Breast implant revision could be necessary for several reasons. You may want smaller or larger implants, wish to replace older implants, or you may be facing complications that need treatment. Dr. Copit may elect to employ one of several advanced revision techniques, based on your unique case.
There are several possible implant complications. In the first few years after undergoing breast augmentation surgery, the risk of suffering a difficulty is relatively low. The older the implants, the more likely a complication can occur, requiring revision surgery.
Breast ptosis is the sagging of the breast skin that naturally occurs with age or due to fluctuations in weight. When the skin on the breasts is less resilient, this can cause the breasts to sink lower over time. Many women who suffer from breast ptosis require a breast lift in combination with implant replacement.
Implant rupture or deflation
Breast implants do not last forever. Eventually, the implant’s movement within the tissues will cause the implant shell to wear. If an implant tears, both implants will be replaced. Revision surgery after implant deflation is relatively straightforward: the old implants are removed, and in most cases, replaced with implants of a similar or different size.

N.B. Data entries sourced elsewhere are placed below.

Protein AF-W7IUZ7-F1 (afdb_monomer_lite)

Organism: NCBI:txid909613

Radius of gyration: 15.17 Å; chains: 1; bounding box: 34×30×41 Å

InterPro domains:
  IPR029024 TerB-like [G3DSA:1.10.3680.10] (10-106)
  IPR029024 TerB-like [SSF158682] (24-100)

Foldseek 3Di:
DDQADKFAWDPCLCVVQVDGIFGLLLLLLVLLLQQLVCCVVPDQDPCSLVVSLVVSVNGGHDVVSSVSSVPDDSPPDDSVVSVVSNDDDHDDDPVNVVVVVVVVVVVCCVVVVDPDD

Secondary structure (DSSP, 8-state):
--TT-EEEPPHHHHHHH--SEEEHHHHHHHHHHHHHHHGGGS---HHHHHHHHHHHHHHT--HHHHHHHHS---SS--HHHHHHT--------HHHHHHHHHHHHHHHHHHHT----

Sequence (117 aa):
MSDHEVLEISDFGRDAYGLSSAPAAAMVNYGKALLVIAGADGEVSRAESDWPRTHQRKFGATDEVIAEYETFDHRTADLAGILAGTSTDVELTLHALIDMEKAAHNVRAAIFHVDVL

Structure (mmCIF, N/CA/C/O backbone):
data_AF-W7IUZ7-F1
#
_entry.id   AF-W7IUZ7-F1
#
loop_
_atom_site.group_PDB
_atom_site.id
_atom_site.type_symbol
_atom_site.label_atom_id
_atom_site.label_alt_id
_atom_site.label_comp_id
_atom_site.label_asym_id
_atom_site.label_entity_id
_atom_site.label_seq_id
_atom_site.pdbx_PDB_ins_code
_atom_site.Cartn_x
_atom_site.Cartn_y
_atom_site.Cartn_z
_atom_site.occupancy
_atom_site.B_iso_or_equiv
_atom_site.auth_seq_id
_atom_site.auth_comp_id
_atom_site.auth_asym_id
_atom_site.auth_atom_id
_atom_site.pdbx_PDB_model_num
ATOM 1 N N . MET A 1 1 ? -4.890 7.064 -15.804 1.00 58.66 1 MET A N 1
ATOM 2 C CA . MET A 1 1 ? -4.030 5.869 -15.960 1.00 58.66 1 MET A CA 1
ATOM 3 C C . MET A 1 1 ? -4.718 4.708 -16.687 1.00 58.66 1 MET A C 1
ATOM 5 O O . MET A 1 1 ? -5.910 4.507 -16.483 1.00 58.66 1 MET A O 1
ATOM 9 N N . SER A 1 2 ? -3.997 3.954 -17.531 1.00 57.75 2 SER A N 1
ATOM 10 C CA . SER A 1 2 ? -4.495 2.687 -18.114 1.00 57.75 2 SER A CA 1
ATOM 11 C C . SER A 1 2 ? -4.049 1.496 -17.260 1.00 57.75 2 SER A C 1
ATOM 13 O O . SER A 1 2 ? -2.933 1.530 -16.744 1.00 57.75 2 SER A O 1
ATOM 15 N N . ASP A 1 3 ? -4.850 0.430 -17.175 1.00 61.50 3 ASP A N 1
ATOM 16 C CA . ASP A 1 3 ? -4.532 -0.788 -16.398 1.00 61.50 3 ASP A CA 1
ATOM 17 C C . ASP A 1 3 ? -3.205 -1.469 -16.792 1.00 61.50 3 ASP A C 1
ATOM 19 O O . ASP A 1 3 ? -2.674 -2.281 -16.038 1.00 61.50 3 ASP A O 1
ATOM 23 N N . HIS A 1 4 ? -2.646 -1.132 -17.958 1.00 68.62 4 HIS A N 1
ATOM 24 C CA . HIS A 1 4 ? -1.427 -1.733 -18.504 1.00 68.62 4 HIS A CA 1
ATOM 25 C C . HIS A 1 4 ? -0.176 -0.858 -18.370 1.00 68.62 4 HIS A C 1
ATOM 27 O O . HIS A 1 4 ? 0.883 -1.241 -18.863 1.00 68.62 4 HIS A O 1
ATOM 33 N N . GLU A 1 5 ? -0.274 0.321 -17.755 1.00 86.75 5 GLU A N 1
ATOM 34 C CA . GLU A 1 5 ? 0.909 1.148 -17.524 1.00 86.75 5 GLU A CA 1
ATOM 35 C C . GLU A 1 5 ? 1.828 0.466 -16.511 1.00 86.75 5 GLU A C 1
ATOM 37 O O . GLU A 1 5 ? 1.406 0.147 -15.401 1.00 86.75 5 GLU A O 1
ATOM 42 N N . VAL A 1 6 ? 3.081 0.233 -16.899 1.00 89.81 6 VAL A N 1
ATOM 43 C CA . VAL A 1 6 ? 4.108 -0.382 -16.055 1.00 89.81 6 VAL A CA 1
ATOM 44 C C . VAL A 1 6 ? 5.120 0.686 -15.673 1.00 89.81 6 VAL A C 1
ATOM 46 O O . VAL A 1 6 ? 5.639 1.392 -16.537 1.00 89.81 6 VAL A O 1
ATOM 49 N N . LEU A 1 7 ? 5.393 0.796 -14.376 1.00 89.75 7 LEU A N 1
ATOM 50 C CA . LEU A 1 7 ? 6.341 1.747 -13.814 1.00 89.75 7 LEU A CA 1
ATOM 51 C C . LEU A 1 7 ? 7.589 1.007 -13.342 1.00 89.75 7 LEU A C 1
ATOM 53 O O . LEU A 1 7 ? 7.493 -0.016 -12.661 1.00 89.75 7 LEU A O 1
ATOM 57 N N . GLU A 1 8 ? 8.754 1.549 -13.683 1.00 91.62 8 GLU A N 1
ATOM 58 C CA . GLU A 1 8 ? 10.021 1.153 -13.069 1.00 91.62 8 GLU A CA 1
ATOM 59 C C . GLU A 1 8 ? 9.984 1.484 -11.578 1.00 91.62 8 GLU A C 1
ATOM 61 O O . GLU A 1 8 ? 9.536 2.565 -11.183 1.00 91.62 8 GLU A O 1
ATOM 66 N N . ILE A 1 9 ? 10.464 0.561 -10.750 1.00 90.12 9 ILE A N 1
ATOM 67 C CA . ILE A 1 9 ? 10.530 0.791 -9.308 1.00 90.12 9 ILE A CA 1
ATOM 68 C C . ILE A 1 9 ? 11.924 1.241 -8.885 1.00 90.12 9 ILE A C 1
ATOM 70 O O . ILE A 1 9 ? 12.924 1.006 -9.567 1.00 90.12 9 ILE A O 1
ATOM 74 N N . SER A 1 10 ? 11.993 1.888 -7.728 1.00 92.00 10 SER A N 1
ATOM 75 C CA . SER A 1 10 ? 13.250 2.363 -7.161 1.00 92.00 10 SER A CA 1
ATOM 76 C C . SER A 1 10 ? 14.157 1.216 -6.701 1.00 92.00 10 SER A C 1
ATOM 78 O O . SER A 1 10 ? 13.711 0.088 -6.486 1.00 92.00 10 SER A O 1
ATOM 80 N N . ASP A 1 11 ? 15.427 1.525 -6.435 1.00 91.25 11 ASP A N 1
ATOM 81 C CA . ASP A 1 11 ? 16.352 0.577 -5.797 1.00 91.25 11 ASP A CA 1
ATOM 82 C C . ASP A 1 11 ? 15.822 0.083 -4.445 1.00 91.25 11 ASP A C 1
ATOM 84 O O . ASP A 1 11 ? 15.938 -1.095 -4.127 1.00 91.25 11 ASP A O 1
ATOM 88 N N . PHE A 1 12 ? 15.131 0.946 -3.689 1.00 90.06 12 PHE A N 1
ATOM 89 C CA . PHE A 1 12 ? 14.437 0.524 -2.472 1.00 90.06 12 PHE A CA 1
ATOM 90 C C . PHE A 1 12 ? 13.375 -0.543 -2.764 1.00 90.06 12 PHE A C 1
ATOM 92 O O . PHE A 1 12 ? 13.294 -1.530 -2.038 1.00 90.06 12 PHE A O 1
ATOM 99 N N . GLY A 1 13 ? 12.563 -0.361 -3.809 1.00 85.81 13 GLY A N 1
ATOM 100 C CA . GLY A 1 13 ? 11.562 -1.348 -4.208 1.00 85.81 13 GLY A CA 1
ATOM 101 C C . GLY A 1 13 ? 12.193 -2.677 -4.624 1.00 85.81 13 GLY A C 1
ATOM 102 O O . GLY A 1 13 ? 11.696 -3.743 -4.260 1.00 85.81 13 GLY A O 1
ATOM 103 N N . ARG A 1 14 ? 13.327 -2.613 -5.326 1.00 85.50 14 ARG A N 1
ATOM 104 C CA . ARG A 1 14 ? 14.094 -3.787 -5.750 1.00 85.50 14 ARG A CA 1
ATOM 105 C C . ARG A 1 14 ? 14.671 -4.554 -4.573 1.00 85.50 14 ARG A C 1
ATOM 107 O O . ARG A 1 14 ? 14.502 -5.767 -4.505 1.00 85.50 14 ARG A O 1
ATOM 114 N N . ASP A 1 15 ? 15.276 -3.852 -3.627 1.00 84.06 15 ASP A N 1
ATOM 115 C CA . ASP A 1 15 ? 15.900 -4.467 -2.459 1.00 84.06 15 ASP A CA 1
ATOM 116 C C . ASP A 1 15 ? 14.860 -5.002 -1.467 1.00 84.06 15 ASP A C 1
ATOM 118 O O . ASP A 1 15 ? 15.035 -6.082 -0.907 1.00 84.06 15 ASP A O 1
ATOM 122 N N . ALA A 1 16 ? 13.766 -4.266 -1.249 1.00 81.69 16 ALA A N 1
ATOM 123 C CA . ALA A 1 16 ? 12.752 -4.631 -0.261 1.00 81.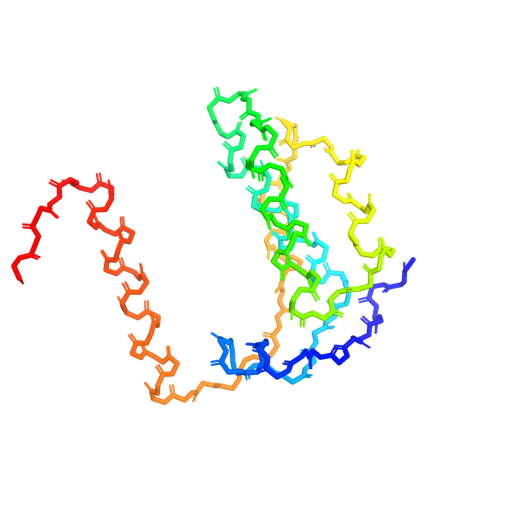69 16 ALA A CA 1
ATOM 124 C C . ALA A 1 16 ? 11.746 -5.677 -0.766 1.00 81.69 16 ALA A C 1
ATOM 126 O O . ALA A 1 16 ? 11.200 -6.422 0.044 1.00 81.69 16 ALA A O 1
ATOM 127 N N . TYR A 1 17 ? 11.483 -5.728 -2.077 1.00 78.62 17 TYR A N 1
ATOM 128 C CA . TYR A 1 17 ? 10.422 -6.566 -2.649 1.00 78.62 17 TYR A CA 1
ATOM 129 C C . TYR A 1 17 ? 10.887 -7.477 -3.791 1.00 78.62 17 TYR A C 1
ATOM 131 O O . TYR A 1 17 ? 10.088 -8.264 -4.293 1.00 78.62 17 TYR A O 1
ATOM 139 N N . GLY A 1 18 ? 12.150 -7.391 -4.224 1.00 80.19 18 GLY A N 1
ATOM 140 C CA . GLY A 1 18 ? 12.669 -8.196 -5.336 1.00 80.19 18 GLY A CA 1
ATOM 141 C C . GLY A 1 18 ? 12.053 -7.844 -6.693 1.00 80.19 18 GLY A C 1
ATOM 142 O O . GLY A 1 18 ? 12.128 -8.634 -7.629 1.00 80.19 18 GLY A O 1
ATOM 143 N N . LEU A 1 19 ? 11.410 -6.681 -6.803 1.00 83.00 19 LEU A N 1
ATOM 144 C CA . LEU A 1 19 ? 10.718 -6.246 -8.010 1.00 83.00 19 LEU A CA 1
ATOM 145 C C . LEU A 1 19 ? 11.630 -5.327 -8.847 1.00 83.00 19 LEU A C 1
ATOM 147 O O . LEU A 1 19 ? 12.579 -4.726 -8.354 1.00 83.00 19 LEU A O 1
ATOM 151 N N . SER A 1 20 ? 11.379 -5.215 -10.145 1.00 85.44 20 SER A N 1
ATOM 152 C CA . SER A 1 20 ? 12.087 -4.256 -11.019 1.00 85.44 20 SER A CA 1
ATOM 153 C C . SER A 1 20 ? 11.135 -3.246 -11.643 1.00 85.44 20 SER A C 1
ATOM 155 O O . SER A 1 20 ? 11.490 -2.091 -11.853 1.00 85.44 20 SER A O 1
ATOM 157 N N . SER A 1 21 ? 9.898 -3.673 -11.847 1.00 89.06 21 SER A N 1
ATOM 158 C CA . SER A 1 21 ? 8.785 -2.864 -12.298 1.00 89.06 21 SER A CA 1
ATOM 159 C C . SER A 1 21 ? 7.497 -3.390 -11.665 1.00 89.06 21 SER A C 1
ATOM 161 O O . SER A 1 21 ? 7.457 -4.509 -11.145 1.00 89.06 21 SER A O 1
ATOM 163 N N . ALA A 1 22 ? 6.444 -2.581 -11.687 1.00 88.94 22 ALA A N 1
ATOM 164 C CA . ALA A 1 22 ? 5.102 -3.022 -11.336 1.00 88.94 22 ALA A CA 1
ATOM 165 C C . ALA A 1 22 ? 4.057 -2.262 -12.165 1.00 88.94 22 ALA A C 1
ATOM 167 O O . ALA A 1 22 ? 4.279 -1.095 -12.505 1.00 88.94 22 ALA A O 1
ATOM 168 N N . PRO A 1 23 ? 2.899 -2.874 -12.470 1.00 91.00 23 PRO A N 1
ATOM 169 C CA . PRO A 1 23 ? 1.775 -2.141 -13.029 1.00 91.00 23 PRO A CA 1
ATOM 170 C C . PRO A 1 23 ? 1.364 -1.003 -12.091 1.00 91.00 23 PRO A C 1
ATOM 172 O O . PRO A 1 23 ? 1.221 -1.198 -10.881 1.00 91.00 23 PRO A O 1
ATOM 175 N N . ALA A 1 24 ? 1.114 0.180 -12.642 1.00 91.50 24 ALA A N 1
ATOM 176 C CA . ALA A 1 24 ? 0.665 1.333 -11.875 1.00 91.50 24 ALA A CA 1
ATOM 177 C C . ALA A 1 24 ? -0.664 1.035 -11.156 1.00 91.50 24 ALA A C 1
ATOM 179 O O . ALA A 1 24 ? -0.848 1.407 -9.998 1.00 91.50 24 ALA A O 1
ATOM 180 N N . ALA A 1 25 ? -1.550 0.265 -11.798 1.00 91.19 25 ALA A N 1
ATOM 181 C CA . ALA A 1 25 ? -2.778 -0.240 -11.188 1.00 91.19 25 ALA A CA 1
ATOM 182 C C . ALA A 1 25 ? -2.508 -1.125 -9.957 1.00 91.19 25 ALA A C 1
ATOM 184 O O . ALA A 1 25 ? -3.200 -0.996 -8.949 1.00 91.19 25 ALA A O 1
ATOM 185 N N . ALA A 1 26 ? -1.467 -1.966 -9.986 1.00 90.44 26 ALA A N 1
ATOM 186 C CA . ALA A 1 26 ? -1.090 -2.790 -8.839 1.00 90.44 26 ALA A CA 1
ATOM 187 C C . ALA A 1 26 ? -0.584 -1.929 -7.671 1.00 90.44 26 ALA A C 1
ATOM 189 O O . ALA A 1 26 ? -0.962 -2.174 -6.525 1.00 90.44 26 ALA A O 1
ATOM 190 N N . MET A 1 27 ? 0.196 -0.875 -7.952 1.00 91.81 27 MET A N 1
ATOM 191 C CA . MET A 1 27 ? 0.604 0.096 -6.929 1.00 91.81 27 MET A CA 1
ATOM 192 C C . MET A 1 27 ? -0.615 0.796 -6.311 1.00 91.81 27 MET A C 1
ATOM 194 O O . MET A 1 27 ? -0.736 0.842 -5.085 1.00 91.81 27 MET A O 1
ATOM 198 N N . VAL A 1 28 ? -1.547 1.272 -7.147 1.00 93.50 28 VAL A N 1
ATOM 199 C CA . VAL A 1 28 ? -2.789 1.914 -6.690 1.00 93.50 28 VAL A CA 1
ATOM 200 C C . VAL A 1 28 ? -3.599 0.969 -5.799 1.00 93.50 28 VAL A C 1
ATOM 202 O O . VAL A 1 28 ? -4.002 1.333 -4.694 1.00 93.50 28 VAL A O 1
ATOM 205 N N . ASN A 1 29 ? -3.813 -0.264 -6.251 1.00 93.94 29 ASN A N 1
ATOM 206 C CA . ASN A 1 29 ? -4.595 -1.251 -5.516 1.00 93.94 29 ASN A CA 1
ATOM 207 C C . ASN A 1 29 ? -3.929 -1.633 -4.192 1.00 93.94 29 ASN A C 1
ATOM 209 O O . ASN A 1 29 ? -4.615 -1.749 -3.179 1.00 93.94 29 ASN A O 1
ATOM 213 N N . TYR A 1 30 ? -2.599 -1.736 -4.152 1.00 92.50 30 TYR A N 1
ATOM 214 C CA . TYR A 1 30 ? -1.881 -2.013 -2.911 1.00 92.50 30 TYR A CA 1
ATOM 215 C C . TYR A 1 30 ? -2.067 -0.888 -1.882 1.00 92.50 30 TYR A C 1
ATOM 217 O O . TYR A 1 30 ? -2.404 -1.152 -0.729 1.00 92.50 30 TYR A O 1
ATOM 225 N N . GLY A 1 31 ? -1.941 0.377 -2.299 1.00 93.31 31 GLY A N 1
ATOM 226 C CA . GLY A 1 31 ? -2.199 1.517 -1.413 1.00 93.31 31 GLY A CA 1
ATOM 227 C C . GLY A 1 31 ? -3.648 1.570 -0.914 1.00 93.31 31 GLY A C 1
ATOM 228 O O . GLY A 1 31 ? -3.880 1.799 0.274 1.00 93.31 31 GLY A O 1
ATOM 229 N N . LYS A 1 32 ? -4.623 1.284 -1.788 1.00 94.75 32 LYS A N 1
ATOM 230 C CA . LYS A 1 32 ? -6.048 1.195 -1.423 1.00 94.75 32 LYS A CA 1
ATOM 231 C C . LYS A 1 32 ? -6.301 0.066 -0.417 1.00 94.75 32 LYS A C 1
ATOM 233 O O . LYS A 1 32 ? -6.964 0.302 0.589 1.00 94.75 32 LYS A O 1
ATOM 238 N N . ALA A 1 33 ? -5.715 -1.115 -0.619 1.00 95.00 33 ALA A N 1
ATOM 239 C CA . ALA A 1 33 ? -5.825 -2.237 0.315 1.00 95.00 33 ALA A CA 1
ATOM 240 C C . ALA A 1 33 ? -5.289 -1.881 1.711 1.00 95.00 33 ALA A C 1
ATOM 242 O O . ALA A 1 33 ? -5.945 -2.177 2.709 1.00 95.00 33 ALA A O 1
ATOM 243 N N . LEU A 1 34 ? -4.144 -1.190 1.790 1.00 94.38 34 LEU A N 1
ATOM 244 C CA . LEU A 1 34 ? -3.584 -0.726 3.064 1.00 94.38 34 LEU A CA 1
ATOM 245 C C . LEU A 1 34 ? -4.530 0.226 3.802 1.00 94.38 34 LEU A C 1
ATOM 247 O O . LEU A 1 34 ? -4.673 0.106 5.014 1.00 94.38 34 LEU A O 1
ATOM 251 N N . LEU A 1 35 ? -5.203 1.138 3.092 1.00 95.19 35 LEU A N 1
ATOM 252 C CA . LEU A 1 35 ? -6.174 2.052 3.702 1.00 95.19 35 LEU A CA 1
ATOM 253 C C . LEU A 1 35 ? -7.427 1.326 4.207 1.00 95.19 35 LEU A C 1
ATOM 255 O O . LEU A 1 35 ? -7.940 1.683 5.263 1.00 95.19 35 LEU A O 1
ATOM 259 N N . VAL A 1 36 ? -7.901 0.299 3.492 1.00 95.75 36 VAL A N 1
ATOM 260 C CA . VAL A 1 36 ? -9.021 -0.540 3.957 1.00 95.75 36 VAL A CA 1
ATOM 261 C C . VAL A 1 36 ? -8.637 -1.317 5.215 1.00 95.75 36 VAL A C 1
ATOM 263 O O . VAL A 1 36 ? -9.415 -1.366 6.162 1.00 95.75 36 VAL A O 1
ATOM 266 N N . ILE A 1 37 ? -7.433 -1.895 5.246 1.00 93.06 37 ILE A N 1
ATOM 267 C CA . ILE A 1 37 ? -6.935 -2.644 6.407 1.00 93.06 37 ILE A CA 1
ATOM 268 C C . ILE A 1 37 ? -6.720 -1.717 7.607 1.00 93.06 37 ILE A C 1
ATOM 270 O O . ILE A 1 37 ? -7.129 -2.062 8.711 1.00 93.06 37 ILE A O 1
ATOM 274 N N . ALA A 1 38 ? -6.102 -0.550 7.399 1.00 93.38 38 ALA A N 1
ATOM 275 C CA . ALA A 1 38 ? -5.887 0.428 8.462 1.00 93.38 38 ALA A CA 1
ATOM 276 C C . ALA A 1 38 ? -7.222 0.926 9.031 1.00 93.38 38 ALA A C 1
ATOM 278 O O . ALA A 1 38 ? -7.394 0.955 10.239 1.00 93.38 38 ALA A O 1
ATOM 279 N N . GLY A 1 39 ? -8.191 1.220 8.160 1.00 93.44 39 GLY A N 1
ATOM 280 C CA . GLY A 1 39 ? -9.518 1.697 8.549 1.00 93.44 39 GLY A CA 1
ATOM 281 C C . GLY A 1 39 ? -10.477 0.626 9.062 1.00 93.44 39 GLY A C 1
ATOM 282 O O . GLY A 1 39 ? -11.674 0.898 9.172 1.00 93.44 39 GLY A O 1
ATOM 283 N N . ALA A 1 40 ? -10.005 -0.593 9.342 1.00 91.19 40 ALA A N 1
ATOM 284 C CA . ALA A 1 40 ? -10.851 -1.691 9.809 1.00 91.19 40 ALA A CA 1
ATOM 285 C C . ALA A 1 40 ? -11.488 -1.423 11.186 1.00 91.19 40 ALA A C 1
ATOM 287 O O . ALA A 1 40 ? -12.498 -2.041 11.526 1.00 91.19 40 ALA A O 1
ATOM 288 N N . ASP A 1 41 ? -10.932 -0.493 11.965 1.00 89.50 41 ASP A N 1
ATOM 289 C CA . ASP A 1 41 ? -11.503 -0.005 13.224 1.00 89.50 41 ASP A CA 1
ATOM 290 C C . ASP A 1 41 ? -12.519 1.147 13.038 1.00 89.50 41 ASP A C 1
ATOM 292 O O . ASP A 1 41 ? -13.134 1.600 14.005 1.00 89.50 41 ASP A O 1
ATOM 296 N N . GLY A 1 42 ? -12.754 1.574 11.791 1.00 88.12 42 GLY A N 1
ATOM 297 C CA . GLY A 1 42 ? -13.701 2.618 11.398 1.00 88.12 42 GLY A CA 1
ATOM 298 C C . GLY A 1 42 ? -13.068 3.982 11.098 1.00 88.12 42 GLY A C 1
ATOM 299 O O . GLY A 1 42 ? -13.739 4.847 10.509 1.00 88.12 42 GLY A O 1
ATOM 300 N N . GLU A 1 43 ? -11.795 4.190 11.442 1.00 91.75 43 GLU A N 1
ATOM 301 C CA . GLU A 1 43 ? -11.084 5.450 11.230 1.00 91.75 43 GLU A CA 1
ATOM 302 C C . GLU A 1 43 ? -9.691 5.221 10.629 1.00 91.75 43 GLU A C 1
ATOM 304 O O . GLU A 1 43 ? -9.043 4.217 10.856 1.00 91.75 43 GLU A O 1
ATOM 309 N N . VAL A 1 44 ? -9.199 6.176 9.839 1.00 92.25 44 VAL A N 1
ATOM 310 C CA . VAL A 1 44 ? -7.800 6.183 9.391 1.00 92.25 44 VAL A CA 1
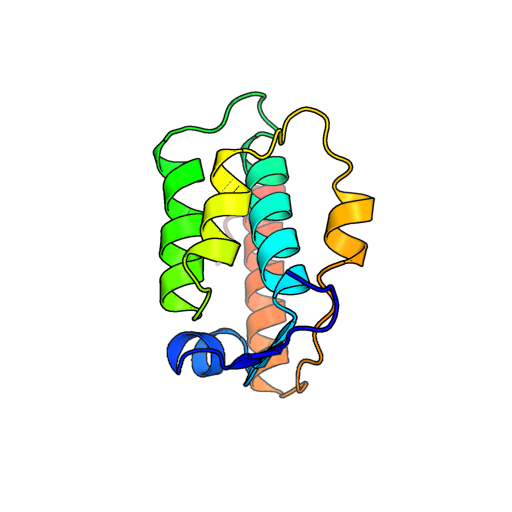ATOM 311 C C . VAL A 1 44 ? -7.198 7.484 9.875 1.00 92.25 44 VAL A C 1
ATOM 313 O O . VAL A 1 44 ? -7.580 8.569 9.422 1.00 92.25 44 VAL A O 1
ATOM 316 N N . SER A 1 45 ? -6.261 7.394 10.813 1.00 93.50 45 SER A N 1
ATOM 317 C CA . SER A 1 45 ? -5.549 8.560 11.314 1.00 93.50 45 SER A CA 1
ATOM 318 C C . SER A 1 45 ? -4.708 9.204 10.209 1.00 93.50 45 SER A C 1
ATOM 320 O O . SER A 1 45 ? -4.359 8.603 9.188 1.00 93.50 45 SER A O 1
ATOM 322 N N . ARG A 1 46 ? -4.296 10.456 10.431 1.00 92.12 46 ARG A N 1
ATOM 323 C CA . ARG A 1 46 ? -3.393 11.146 9.500 1.00 92.12 46 ARG A CA 1
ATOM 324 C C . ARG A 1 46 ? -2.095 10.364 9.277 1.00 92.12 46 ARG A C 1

Capsular contracture is when hardened scar tissue forms around the implant. Regularly massaging the breasts or placing the implants below the chest muscle can help prevent capsular contracture. When capsular contracture develops, it restricts the implant, leading to discomfort or pain and a distorted appearance. The scar tissue can make the breast feel hard rather than soft and natural. The hardened capsule (the scar tissue) around the implant may need to be removed or opened. The implant will be removed and replaced. Generally, the new implants should be placed below the chest muscle to avoid the condition appearing again.
The double-bubble look results when there is volume both above and below the breast crease. This may be caused by an implant that has shifted lower in the surgical pocket and sits partially below the inframammary crease. Double-bubble can occur when a breast lift should have been performed at the same time as the augmentation. In the case of double-bubble deformities, revision surgery may involve the release of constricted muscles, reconstruction of the inframammary fold, tightening of the implant pocket, moving the implant, and a custom breast lift.
Implant displacement refers to implants that sit too low, too high, or too far to either side of the breasts. If the implant pocket was too large or stretched after surgery, the implant may sit too low, resulting in a bottomed-out appearance. If the surgical pocket is too small or not positioned correctly, the breasts may sit too high on the chest or too far apart, creating an unnatural look. In the case of implant displacement, the surgical pocket size or location may need to be adjusted.
Implant rippling means the implant can be seen and felt through the skin. When this occurs, you may pursue breast implant revision surgery to correct the problem. Implant rippling is typically associated with saline implants not being filled to the correct capacity or a lack of sufficient natural breast tissue coverage. In cases of implant rippling, the implants may need to be replaced, and our surgeons may advise you that the new implants should be positioned below the chest muscle.
Poor implant coverage
Insufficient tissue coverage for the implant can make implant rippling more obvious and result in a less natural appearance, with the implant visible under the skin. We may recommend the implants be replaced and put beneath the chest muscles. If you feel your breasts appear unnatural, a smaller breast implant could be the solution.
Symmastia is a condition in which the breast tissue converges, resulting in a uni-boob appearance. Correction of symmastia may involve internal sutures and adjustment of the implant pocket.